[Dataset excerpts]
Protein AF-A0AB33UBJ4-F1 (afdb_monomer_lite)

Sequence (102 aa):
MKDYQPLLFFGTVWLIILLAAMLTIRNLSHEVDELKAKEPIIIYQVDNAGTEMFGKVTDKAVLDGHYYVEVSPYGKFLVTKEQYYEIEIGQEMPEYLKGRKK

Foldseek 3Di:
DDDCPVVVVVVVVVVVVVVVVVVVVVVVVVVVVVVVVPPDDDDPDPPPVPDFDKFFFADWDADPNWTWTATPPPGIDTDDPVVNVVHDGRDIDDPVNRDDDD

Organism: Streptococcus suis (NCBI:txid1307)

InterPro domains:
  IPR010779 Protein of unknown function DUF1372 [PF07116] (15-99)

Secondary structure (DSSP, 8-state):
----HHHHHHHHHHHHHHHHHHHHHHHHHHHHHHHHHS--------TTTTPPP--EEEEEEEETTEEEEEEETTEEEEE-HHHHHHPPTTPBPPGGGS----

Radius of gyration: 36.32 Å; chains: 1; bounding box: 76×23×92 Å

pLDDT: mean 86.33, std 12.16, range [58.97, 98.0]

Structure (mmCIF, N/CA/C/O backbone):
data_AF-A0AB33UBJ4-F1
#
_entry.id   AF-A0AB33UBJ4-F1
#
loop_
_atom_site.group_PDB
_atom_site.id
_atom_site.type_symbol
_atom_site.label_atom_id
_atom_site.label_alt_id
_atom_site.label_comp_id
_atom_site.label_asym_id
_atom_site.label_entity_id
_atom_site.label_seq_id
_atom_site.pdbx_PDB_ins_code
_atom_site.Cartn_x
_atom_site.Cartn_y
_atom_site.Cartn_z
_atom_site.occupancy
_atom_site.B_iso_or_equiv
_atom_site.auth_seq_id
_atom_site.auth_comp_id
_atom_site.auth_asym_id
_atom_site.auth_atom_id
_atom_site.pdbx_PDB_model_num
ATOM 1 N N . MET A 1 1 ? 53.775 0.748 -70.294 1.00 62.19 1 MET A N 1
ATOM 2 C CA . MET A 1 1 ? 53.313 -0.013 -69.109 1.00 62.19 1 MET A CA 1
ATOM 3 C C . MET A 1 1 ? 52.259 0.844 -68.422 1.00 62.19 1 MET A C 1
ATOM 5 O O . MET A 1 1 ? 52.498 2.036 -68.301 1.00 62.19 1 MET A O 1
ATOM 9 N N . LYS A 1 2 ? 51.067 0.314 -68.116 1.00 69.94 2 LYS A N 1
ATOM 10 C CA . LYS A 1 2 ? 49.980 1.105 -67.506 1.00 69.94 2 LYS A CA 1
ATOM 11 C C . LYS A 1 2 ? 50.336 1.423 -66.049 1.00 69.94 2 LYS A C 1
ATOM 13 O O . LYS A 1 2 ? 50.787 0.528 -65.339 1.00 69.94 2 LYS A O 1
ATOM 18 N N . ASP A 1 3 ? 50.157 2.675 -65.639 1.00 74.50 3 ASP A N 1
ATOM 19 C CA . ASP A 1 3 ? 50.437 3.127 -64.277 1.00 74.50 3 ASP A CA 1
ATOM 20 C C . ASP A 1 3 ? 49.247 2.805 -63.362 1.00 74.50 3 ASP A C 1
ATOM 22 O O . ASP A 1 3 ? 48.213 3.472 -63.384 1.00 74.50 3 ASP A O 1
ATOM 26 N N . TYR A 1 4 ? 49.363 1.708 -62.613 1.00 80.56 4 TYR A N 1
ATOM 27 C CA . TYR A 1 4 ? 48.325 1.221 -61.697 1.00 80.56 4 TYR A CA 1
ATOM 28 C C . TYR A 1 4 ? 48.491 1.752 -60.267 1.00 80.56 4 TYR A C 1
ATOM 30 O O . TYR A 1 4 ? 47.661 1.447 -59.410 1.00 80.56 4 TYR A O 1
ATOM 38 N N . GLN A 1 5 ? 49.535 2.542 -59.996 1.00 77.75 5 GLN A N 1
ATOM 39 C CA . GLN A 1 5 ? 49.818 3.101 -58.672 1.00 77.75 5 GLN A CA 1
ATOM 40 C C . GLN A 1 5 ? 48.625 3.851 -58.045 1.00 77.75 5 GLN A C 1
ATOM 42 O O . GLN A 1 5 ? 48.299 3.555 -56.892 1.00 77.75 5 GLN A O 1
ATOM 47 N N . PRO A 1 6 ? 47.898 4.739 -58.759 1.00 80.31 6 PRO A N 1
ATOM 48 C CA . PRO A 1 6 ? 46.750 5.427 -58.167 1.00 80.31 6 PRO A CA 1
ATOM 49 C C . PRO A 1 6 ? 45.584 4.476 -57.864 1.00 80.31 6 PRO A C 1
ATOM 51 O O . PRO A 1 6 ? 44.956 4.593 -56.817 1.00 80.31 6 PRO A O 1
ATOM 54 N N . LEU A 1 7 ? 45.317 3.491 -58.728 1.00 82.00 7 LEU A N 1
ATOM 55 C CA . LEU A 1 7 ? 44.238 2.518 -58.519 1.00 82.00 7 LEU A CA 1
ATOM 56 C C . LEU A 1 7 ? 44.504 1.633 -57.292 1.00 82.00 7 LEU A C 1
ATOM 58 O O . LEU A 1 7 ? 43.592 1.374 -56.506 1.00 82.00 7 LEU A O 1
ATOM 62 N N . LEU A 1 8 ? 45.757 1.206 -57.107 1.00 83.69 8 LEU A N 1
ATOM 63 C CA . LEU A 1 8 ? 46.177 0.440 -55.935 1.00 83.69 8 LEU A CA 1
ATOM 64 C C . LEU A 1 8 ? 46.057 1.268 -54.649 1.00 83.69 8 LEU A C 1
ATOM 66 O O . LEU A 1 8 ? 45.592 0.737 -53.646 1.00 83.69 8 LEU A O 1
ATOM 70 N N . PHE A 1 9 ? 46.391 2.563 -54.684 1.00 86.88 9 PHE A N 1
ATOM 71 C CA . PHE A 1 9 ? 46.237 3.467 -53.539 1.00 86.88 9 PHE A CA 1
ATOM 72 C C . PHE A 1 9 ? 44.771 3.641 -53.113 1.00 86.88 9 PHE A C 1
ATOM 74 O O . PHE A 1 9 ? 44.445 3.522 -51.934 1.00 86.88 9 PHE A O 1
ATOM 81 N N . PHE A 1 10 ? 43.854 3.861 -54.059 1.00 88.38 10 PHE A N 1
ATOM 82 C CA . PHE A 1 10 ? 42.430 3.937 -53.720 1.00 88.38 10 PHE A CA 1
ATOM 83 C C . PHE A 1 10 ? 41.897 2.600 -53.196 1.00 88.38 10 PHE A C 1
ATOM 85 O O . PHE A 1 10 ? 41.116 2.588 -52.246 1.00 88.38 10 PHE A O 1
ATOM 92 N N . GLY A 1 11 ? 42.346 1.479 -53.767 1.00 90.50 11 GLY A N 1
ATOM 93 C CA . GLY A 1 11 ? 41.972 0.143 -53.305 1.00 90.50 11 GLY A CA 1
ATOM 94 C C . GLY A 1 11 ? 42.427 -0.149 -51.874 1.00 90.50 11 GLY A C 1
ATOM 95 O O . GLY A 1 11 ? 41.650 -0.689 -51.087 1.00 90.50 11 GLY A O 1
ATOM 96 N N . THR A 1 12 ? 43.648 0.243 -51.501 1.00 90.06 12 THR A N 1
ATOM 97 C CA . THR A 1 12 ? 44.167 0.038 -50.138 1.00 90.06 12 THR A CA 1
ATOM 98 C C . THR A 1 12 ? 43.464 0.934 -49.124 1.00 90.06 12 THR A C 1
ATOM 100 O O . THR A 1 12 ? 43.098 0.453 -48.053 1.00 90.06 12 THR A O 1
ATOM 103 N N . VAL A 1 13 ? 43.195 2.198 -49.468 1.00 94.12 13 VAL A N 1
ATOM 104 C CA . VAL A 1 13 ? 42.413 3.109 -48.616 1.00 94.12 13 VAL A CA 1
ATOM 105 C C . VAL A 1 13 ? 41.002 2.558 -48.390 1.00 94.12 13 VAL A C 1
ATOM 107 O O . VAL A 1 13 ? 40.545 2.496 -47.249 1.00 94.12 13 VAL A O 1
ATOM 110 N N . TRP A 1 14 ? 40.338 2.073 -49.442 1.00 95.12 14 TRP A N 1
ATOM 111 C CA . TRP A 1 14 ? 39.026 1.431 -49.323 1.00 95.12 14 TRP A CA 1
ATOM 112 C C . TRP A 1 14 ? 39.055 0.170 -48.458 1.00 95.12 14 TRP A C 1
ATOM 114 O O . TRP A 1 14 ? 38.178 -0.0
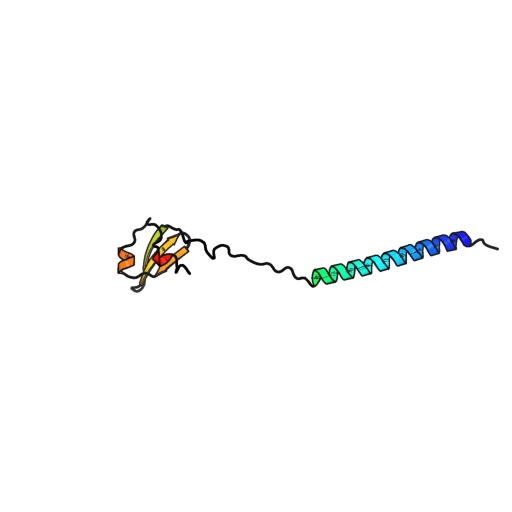10 -47.614 1.00 95.12 14 TRP A O 1
ATOM 124 N N . LEU A 1 15 ? 40.071 -0.680 -48.618 1.00 94.75 15 LEU A N 1
ATOM 125 C CA . LEU A 1 15 ? 40.236 -1.888 -47.808 1.00 94.75 15 LEU A CA 1
ATOM 126 C C . LEU A 1 15 ? 40.399 -1.551 -46.317 1.00 94.75 15 LEU A C 1
ATOM 128 O O . LEU A 1 15 ? 39.790 -2.203 -45.471 1.00 94.75 15 LEU A O 1
ATOM 132 N N . ILE A 1 16 ? 41.181 -0.516 -45.995 1.00 95.50 16 ILE A N 1
ATOM 133 C CA . ILE A 1 16 ? 41.388 -0.055 -44.615 1.00 95.50 16 ILE A CA 1
ATOM 134 C C . ILE A 1 16 ? 40.079 0.472 -44.021 1.00 95.50 16 ILE A C 1
ATOM 136 O O . ILE A 1 16 ? 39.750 0.132 -42.886 1.00 95.50 16 ILE A O 1
ATOM 140 N N . ILE A 1 17 ? 39.308 1.251 -44.785 1.00 95.44 17 ILE A N 1
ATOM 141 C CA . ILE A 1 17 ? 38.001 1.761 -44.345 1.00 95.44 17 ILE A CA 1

Exercise instructions — Retype exactly the lines above, from the one with "ATOM 56 C C" through the one with "ATOM 92 N N", inclusive.

Result of this exercise —
ATOM 56 C C . LEU A 1 7 ? 44.504 1.633 -57.292 1.00 82.00 7 LEU A C 1
ATOM 58 O O . LEU A 1 7 ? 43.592 1.374 -56.506 1.00 82.00 7 LEU A O 1
ATOM 62 N N . LEU A 1 8 ? 45.757 1.206 -57.107 1.00 83.69 8 LEU A N 1
ATOM 63 C CA . LEU A 1 8 ? 46.177 0.440 -55.935 1.00 83.69 8 LEU A CA 1
ATOM 64 C C . LEU A 1 8 ? 46.057 1.268 -54.649 1.00 83.69 8 LEU A C 1
ATOM 66 O O . LEU A 1 8 ? 45.592 0.737 -53.646 1.00 83.69 8 LEU A O 1
ATOM 70 N N . PHE A 1 9 ? 46.391 2.563 -54.684 1.00 86.88 9 PHE A N 1
ATOM 71 C CA . PHE A 1 9 ? 46.237 3.467 -53.539 1.00 86.88 9 PHE A CA 1
ATOM 72 C C . PHE A 1 9 ? 44.771 3.641 -53.113 1.00 86.88 9 PHE A C 1
ATOM 74 O O . PHE A 1 9 ? 44.445 3.522 -51.934 1.00 86.88 9 PHE A O 1
ATOM 81 N N . PHE A 1 10 ? 43.854 3.861 -54.059 1.00 88.38 10 PHE A N 1
ATOM 82 C CA . PHE A 1 10 ? 42.430 3.937 -53.720 1.00 88.38 10 PHE A CA 1
ATOM 83 C C . PHE A 1 10 ? 41.897 2.600 -53.196 1.00 88.38 10 PHE A C 1
ATOM 85 O O . PHE A 1 10 ? 41.116 2.588 -52.246 1.00 88.38 10 PHE A O 1
ATOM 92 N N . GLY A 1 11 ? 42.346 1.479 -53.767 1.00 90.50 11 GLY A N 1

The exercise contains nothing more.